Children With Head Trauma: To CT or Not to CT?

Publication
Article
Consultant for PediatriciansConsultant for Pediatricians Vol 9 No 1
Volume 9
Issue 1

To determine which children who had sustained head injuries would not benefit from CT scans, Kuppermann and colleagues3 conducted a prospective cohort study of more than 42,000 children from 25 North American emergency departments (EDs).

Head trauma is a common occurrence in childhood; injuries range from mild bumps to severe traumatic brain injury. Because it is imperative to identify, diagnose, and treat clinically important traumatic brain injury in a timely fashion, physicians frequently feel that they must obtain CT scans in children with anything but the most innocent of head injuries to avoid missing a potentially serious situation. However, CT scans increase a child’s risk of malignancy later in life,1,2 and many of the abnormalities identified on CT do not require acute intervention.

An analysis of records of children with trauma.
To determine which children who had sustained head injuries would not benefit from CT scans, Kuppermann and colleagues3 conducted a prospective cohort study of more than 42,000 children from 25 North American emergency departments (EDs). The authors included children younger than 18 years who presented less than 24 hours after blunt head trauma with Glasgow Coma Scale scores of 14 or 15. Patients with trivial injuries, such as running into stationary objects or falling at ground level with no signs of trauma other than abrasions or lacerations, were excluded, as were children with underlying neurological conditions, penetrating trauma, or imaging at an outside hospital before transfer.

Investigators at each site used standardized forms to record patient histories, mechanism of injury, signs, and symptoms; this information was recorded before imaging results were known. Whether a CT scan was obtained and whether a child was admitted were at the ED physician’s discretion. Patients discharged from the ED were contacted by telephone 7 to 90 days later to see whether any injuries were missed.

The authors defined clinically important traumatic brain injury as that which resulted in death, neurosurgery, intubation for more than 24 hours, or hospital admission for 2 or more nights. Brief intubations that might have been used for reasons other than brain injury (such as for sedation for imaging) were not included in the outcome definition. The authors also excluded from the outcome measure single-night hospitalizations for observation during which no intervention was necessary.

Non-radiological predictors of traumatic brain injury. Validated predictors of clinically important traumatic brain injury in children younger than 2 years include altered mental status, non-frontal scalp hematoma, loss of consciousness for at least 5 seconds, severe mechanism of injury, palpable skull fracture, and not acting normally according to the parent. The risk of clinically important traumatic brain injury in a child with none of these 6 predictors was found to be 0.02%.

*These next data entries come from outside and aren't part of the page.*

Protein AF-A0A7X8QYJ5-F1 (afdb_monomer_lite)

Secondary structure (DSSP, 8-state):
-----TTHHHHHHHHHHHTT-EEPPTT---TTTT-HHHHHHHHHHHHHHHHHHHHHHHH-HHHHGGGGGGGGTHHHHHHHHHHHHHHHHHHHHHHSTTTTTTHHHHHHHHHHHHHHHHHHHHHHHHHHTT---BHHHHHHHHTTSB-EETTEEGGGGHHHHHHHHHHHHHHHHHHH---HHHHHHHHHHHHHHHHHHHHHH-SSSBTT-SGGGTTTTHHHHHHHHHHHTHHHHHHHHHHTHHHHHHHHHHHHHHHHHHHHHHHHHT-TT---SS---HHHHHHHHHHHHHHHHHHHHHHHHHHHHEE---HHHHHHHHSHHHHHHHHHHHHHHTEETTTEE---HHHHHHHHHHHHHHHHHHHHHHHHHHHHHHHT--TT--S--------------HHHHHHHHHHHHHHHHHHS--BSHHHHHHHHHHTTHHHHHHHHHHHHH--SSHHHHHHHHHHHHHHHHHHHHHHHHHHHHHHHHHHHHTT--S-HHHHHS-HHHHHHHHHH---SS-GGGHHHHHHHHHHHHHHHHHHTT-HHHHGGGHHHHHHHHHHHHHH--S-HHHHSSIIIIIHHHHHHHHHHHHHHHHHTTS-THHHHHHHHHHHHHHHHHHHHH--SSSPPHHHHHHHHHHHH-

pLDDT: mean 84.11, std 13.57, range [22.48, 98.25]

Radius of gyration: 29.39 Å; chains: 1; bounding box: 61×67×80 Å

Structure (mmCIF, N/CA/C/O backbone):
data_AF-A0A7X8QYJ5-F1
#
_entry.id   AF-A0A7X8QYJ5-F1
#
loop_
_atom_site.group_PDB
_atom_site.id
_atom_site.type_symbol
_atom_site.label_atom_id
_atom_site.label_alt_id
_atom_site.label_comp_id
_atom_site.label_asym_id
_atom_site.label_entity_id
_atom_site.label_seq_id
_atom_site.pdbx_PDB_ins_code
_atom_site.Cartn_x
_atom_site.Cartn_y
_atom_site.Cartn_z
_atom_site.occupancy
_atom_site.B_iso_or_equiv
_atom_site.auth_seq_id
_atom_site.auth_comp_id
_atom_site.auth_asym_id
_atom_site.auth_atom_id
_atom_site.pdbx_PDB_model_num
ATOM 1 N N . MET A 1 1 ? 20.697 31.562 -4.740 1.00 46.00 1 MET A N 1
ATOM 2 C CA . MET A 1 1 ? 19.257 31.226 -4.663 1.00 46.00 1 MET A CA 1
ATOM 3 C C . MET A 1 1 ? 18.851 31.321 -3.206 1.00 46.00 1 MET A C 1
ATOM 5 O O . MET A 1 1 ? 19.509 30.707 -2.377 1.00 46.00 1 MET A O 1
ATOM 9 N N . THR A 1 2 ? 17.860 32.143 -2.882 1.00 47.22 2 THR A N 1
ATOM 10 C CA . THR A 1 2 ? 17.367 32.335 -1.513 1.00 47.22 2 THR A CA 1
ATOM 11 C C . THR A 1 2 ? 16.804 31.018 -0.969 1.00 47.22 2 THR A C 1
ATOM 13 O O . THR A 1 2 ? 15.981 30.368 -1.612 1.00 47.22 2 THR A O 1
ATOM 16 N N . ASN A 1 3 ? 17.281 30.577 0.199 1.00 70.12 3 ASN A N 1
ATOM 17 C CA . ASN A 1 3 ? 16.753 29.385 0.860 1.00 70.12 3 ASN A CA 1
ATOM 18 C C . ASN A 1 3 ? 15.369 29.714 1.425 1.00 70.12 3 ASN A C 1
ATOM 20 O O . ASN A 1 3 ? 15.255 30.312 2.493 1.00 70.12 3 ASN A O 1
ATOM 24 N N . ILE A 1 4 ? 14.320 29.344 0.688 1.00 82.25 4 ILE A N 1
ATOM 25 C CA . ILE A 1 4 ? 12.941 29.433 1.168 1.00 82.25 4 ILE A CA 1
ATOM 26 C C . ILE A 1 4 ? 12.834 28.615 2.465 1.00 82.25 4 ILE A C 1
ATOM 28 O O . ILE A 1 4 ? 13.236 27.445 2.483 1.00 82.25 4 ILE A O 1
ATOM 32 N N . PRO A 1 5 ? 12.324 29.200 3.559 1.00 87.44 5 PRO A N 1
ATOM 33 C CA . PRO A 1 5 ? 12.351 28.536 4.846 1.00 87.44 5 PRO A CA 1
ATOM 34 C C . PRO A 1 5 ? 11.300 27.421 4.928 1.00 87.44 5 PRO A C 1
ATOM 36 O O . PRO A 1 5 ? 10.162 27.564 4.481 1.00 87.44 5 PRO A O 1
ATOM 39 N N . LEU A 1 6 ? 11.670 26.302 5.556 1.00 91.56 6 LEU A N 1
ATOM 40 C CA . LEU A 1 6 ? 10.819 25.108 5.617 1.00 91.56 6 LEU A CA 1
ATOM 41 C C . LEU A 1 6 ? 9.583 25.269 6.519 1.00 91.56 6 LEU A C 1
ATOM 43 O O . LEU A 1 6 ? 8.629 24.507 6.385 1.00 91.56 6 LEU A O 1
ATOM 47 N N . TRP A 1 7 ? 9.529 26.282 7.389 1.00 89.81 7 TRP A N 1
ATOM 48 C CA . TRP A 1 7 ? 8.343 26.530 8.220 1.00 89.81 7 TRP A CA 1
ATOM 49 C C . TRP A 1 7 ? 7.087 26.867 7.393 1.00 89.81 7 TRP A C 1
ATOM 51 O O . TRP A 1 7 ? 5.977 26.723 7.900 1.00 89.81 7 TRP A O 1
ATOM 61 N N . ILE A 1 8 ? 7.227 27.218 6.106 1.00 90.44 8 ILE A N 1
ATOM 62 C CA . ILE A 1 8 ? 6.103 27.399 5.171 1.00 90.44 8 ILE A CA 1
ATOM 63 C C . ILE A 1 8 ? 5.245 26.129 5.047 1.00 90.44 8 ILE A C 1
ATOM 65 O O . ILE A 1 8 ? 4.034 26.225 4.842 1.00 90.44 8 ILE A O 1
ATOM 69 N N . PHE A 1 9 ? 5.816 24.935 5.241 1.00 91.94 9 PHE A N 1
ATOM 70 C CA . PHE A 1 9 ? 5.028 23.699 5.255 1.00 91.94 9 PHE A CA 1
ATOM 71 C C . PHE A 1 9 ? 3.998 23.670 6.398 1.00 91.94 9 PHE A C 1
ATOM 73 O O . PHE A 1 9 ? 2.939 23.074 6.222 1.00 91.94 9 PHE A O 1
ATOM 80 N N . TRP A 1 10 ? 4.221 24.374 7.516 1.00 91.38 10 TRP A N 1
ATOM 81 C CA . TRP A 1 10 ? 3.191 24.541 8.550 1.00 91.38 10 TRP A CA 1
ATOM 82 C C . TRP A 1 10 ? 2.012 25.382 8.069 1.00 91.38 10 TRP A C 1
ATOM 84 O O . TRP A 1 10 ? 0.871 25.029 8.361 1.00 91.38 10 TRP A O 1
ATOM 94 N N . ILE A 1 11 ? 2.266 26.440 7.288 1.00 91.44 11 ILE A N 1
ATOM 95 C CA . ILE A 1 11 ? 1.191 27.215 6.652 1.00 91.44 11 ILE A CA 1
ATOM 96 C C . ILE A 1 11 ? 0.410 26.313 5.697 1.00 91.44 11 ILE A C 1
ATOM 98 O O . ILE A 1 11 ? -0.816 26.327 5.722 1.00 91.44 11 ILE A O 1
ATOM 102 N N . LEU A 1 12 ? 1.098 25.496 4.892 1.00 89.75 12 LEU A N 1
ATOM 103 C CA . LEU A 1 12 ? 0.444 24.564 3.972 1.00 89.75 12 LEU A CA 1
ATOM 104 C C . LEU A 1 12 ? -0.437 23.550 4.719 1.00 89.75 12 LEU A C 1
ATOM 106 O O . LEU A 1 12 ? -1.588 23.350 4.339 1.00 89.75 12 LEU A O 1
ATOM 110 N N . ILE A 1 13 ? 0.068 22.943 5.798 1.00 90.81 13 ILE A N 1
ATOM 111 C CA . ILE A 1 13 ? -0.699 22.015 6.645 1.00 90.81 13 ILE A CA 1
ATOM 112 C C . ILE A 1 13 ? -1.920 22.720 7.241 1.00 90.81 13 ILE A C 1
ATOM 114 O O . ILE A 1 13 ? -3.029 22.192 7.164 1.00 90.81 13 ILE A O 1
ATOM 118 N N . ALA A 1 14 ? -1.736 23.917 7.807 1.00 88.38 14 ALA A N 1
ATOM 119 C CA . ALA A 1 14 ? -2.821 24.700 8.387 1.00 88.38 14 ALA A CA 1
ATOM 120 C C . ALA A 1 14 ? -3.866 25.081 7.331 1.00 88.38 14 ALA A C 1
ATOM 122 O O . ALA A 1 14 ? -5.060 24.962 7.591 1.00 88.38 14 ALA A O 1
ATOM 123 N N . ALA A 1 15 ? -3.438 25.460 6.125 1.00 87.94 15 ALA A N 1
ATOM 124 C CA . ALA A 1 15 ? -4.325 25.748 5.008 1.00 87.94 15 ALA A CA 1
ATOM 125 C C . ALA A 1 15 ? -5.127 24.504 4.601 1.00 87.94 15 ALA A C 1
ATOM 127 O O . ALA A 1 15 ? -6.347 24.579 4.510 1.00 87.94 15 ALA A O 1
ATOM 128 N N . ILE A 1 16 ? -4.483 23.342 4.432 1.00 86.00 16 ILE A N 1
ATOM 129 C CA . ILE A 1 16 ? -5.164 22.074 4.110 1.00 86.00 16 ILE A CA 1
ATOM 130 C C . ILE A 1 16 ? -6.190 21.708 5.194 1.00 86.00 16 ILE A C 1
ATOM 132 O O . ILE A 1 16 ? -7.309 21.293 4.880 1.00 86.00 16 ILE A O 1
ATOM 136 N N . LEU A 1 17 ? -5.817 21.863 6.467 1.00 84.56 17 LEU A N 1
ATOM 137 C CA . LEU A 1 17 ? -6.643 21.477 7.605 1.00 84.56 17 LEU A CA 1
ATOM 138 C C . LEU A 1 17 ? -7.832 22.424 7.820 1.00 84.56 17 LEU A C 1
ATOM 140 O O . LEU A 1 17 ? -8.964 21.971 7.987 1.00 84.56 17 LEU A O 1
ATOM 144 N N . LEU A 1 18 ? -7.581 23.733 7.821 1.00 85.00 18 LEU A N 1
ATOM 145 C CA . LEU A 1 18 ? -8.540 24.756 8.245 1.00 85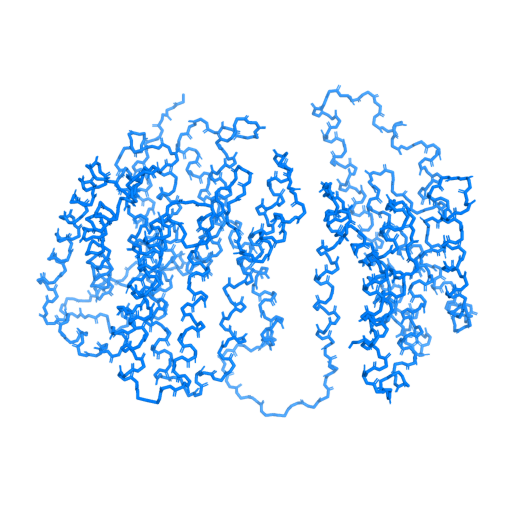.00 18 LEU A CA 1
ATOM 146 C C . LEU A 1 18 ? -9.376 25.330 7.096 1.00 85.00 18 LEU A C 1
ATOM 148 O O . LEU A 1 18 ? -10.381 25.995 7.356 1.00 85.00 18 LEU A O 1
ATOM 152 N N . TRP A 1 19 ? -9.026 25.060 5.833 1.00 83.50 19 TRP A N 1
ATOM 153 C CA . TRP A 1 19 ? -9.822 25.503 4.687 1.00 83.50 19 TRP A CA 1
ATOM 154 C C . TRP A 1 19 ? -11.273 25.042 4.829 1.00 83.50 19 TRP A C 1
ATOM 156 O O . TRP A 1 19 ? -11.545 23.844 4.862 1.00 83.50 19 TRP A O 1
ATOM 166 N N . LYS A 1 20 ? -12.221 25.986 4.891 1.00 83.25 20 LYS A N 1
ATOM 167 C CA . LYS A 1 20 ? -13.662 25.719 5.088 1.00 83.25 20 LYS A CA 1
ATOM 168 C C . LYS A 1 20 ? -13.976 24.816 6.298 1.00 83.25 20 LYS A C 1
ATOM 170 O O . LYS A 1 20 ? -15.006 24.138 6.299 1.00 83.25 20 LYS A O 1
ATOM 175 N N . ALA A 1 21 ? -13.114 24.793 7.317 1.00 81.88 21 ALA A N 1
ATOM 176 C CA . ALA A 1 21 ? -13.406 24.097 8.564 1.00 81.88 21 ALA A CA 1
ATOM 177 C C . ALA A 1 21 ? -14.614 24.744 9.256 1.00 81.88 21 ALA A C 1
ATOM 179 O O . ALA A 1 21 ? -14.766 25.967 9.253 1.00 81.88 21 ALA A O 1
ATOM 180 N N . LYS A 1 22 ? -15.495 23.918 9.829 1.00 80.62 22 LYS A N 1
ATOM 181 C CA . LYS A 1 22 ? -16.729 24.386 10.475 1.00 80.62 22 LYS A CA 1
ATOM 182 C C . LYS A 1 22 ? -16.611 24.254 11.995 1.00 80.62 22 LYS A C 1
ATOM 184 O O . LYS A 1 22 ? -16.702 23.126 12.499 1.00 80.62 22 LYS A O 1
ATOM 189 N N . PRO A 1 23 ? -16.408 25.356 12.738 1.00 85.81 23 PRO A N 1
ATOM 190 C CA . PRO A 1 23 ? -16.458 25.307 14.191 1.00 85.81 23 PRO A CA 1
ATOM 191 C C . PRO A 1 23 ? -17.885 24.998 14.663 1.00 85.81 23 PRO A C 1
ATOM 193 O O . PRO A 1 23 ? -18.866 25.383 14.025 1.00 85.81 23 PRO A O 1
ATOM 196 N N . ALA A 1 24 ? -18.006 24.276 15.771 1.00 84.31 24 ALA A N 1
ATOM 197 C CA . ALA A 1 24 ? -19.267 24.083 16.471 1.00 84.31 24 ALA A CA 1
ATOM 198 C C . ALA A 1 24 ? -19.725 25.412 17.084 1.00 84.31 24 ALA A C 1
ATOM 200 O O . ALA A 1 24 ? -18.899 26.244 17.475 1.00 84.31 24 ALA A O 1
ATOM 201 N N . ARG A 1 25 ? -21.043 25.604 17.201 1.00 83.88 25 ARG A N 1
ATOM 202 C CA . ARG A 1 25 ? -21.597 26.770 17.895 1.00 83.88 25 ARG A CA 1
ATOM 203 C C . ARG A 1 25 ? -21.208 26.747 19.374 1.00 83.88 25 ARG A C 1
ATOM 205 O O . ARG A 1 25 ? -20.832 25.715 19.941 1.00 83.88 25 ARG A O 1
ATOM 212 N N . PHE A 1 26 ? -21.292 27.911 20.010 1.00 75.12 26 PHE A N 1
ATOM 213 C CA . PHE A 1 26 ? -21.005 28.044 21.433 1.00 75.12 26 PHE A CA 1
ATOM 214 C C . PHE A 1 26 ? -21.872 27.067 22.248 1.00 75.12 26 PHE A C 1
ATOM 216 O O . PHE A 1 26 ? -23.074 26.980 22.029 1.00 75.12 26 PHE A O 1
ATOM 223 N N . LYS A 1 27 ? -21.244 26.306 23.157 1.00 77.94 27 LYS A N 1
ATOM 224 C CA . LYS A 1 27 ? -21.841 25.205 23.953 1.00 77.94 27 LYS A CA 1
ATOM 225 C C . LYS A 1 27 ? -22.360 23.973 23.183 1.00 77.94 27 LYS A C 1
ATOM 227 O O . LYS A 1 27 ? -22.715 22.995 23.831 1.00 77.94 27 LYS A O 1
ATOM 232 N N . GLU A 1 28 ? -22.301 23.942 21.854 1.00 86.50 28 GLU A N 1
ATOM 233 C CA . GLU A 1 28 ? -22.690 22.771 21.051 1.00 86.50 28 GLU A CA 1
ATOM 234 C C . GLU A 1 28 ? -21.489 21.873 20.704 1.00 86.50 28 GLU A C 1
ATOM 236 O O . GLU A 1 28 ? -20.330 22.298 20.756 1.00 86.50 28 GLU A O 1
ATOM 241 N N . TYR A 1 29 ? -21.756 20.616 20.346 1.00 86.19 29 TYR A N 1
ATOM 242 C CA . TYR A 1 29 ? -20.758 19.651 19.880 1.00 86.19 29 TYR A CA 1
ATOM 243 C C . TYR A 1 29 ? -21.235 18.990 18.590 1.00 86.19 29 TYR A C 1
ATOM 245 O O . TYR A 1 29 ? -22.426 18.753 18.411 1.00 86.19 29 TYR A O 1
ATOM 253 N N . HIS A 1 30 ? -20.296 18.644 17.712 1.00 83.06 30 HIS A N 1
ATOM 254 C CA . HIS A 1 30 ? -20.603 17.860 16.519 1.00 83.06 30 HIS A CA 1
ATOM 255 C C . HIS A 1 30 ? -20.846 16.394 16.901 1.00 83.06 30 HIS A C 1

For children 2 years and older, the validated predictors include abnormal mental status, any loss of consciousness, history of vomiting, severe mechanism of injury, signs of basilar skull fracture, and severe headache. The risk of clinically important traumatic brain injury in a child with none of these 6 predictors was less than 0.05%.

The authors concluded that children who did not have any of the 6 predictors for their age-group did not need CT scans. If the predictors had been used in this study population to determine whether to order CT imaging, 25% of the CT scans done in children younger than 2 years and 20% of the CT scans done in children 2 years and older would have been obviated.

How the study results might cut down on unnecessary CT scans.
Despite the strong findings and large sample size, there are some limitations to the Kuppermann study. Other clinicians might have preferred a different definition of what constitutes clinically important traumatic brain injury. Also, injuries that did not meet the criteria for being “clinically important” were not studied.

In addition, not all study participants had CT scans, and patients were mainly from pediatric centers where clinicians may have had more experience with pediatric head trauma than clinicians at adult centers. These limitations should underscore the point that these predictors are meant to aid clinical decision making, not replace it.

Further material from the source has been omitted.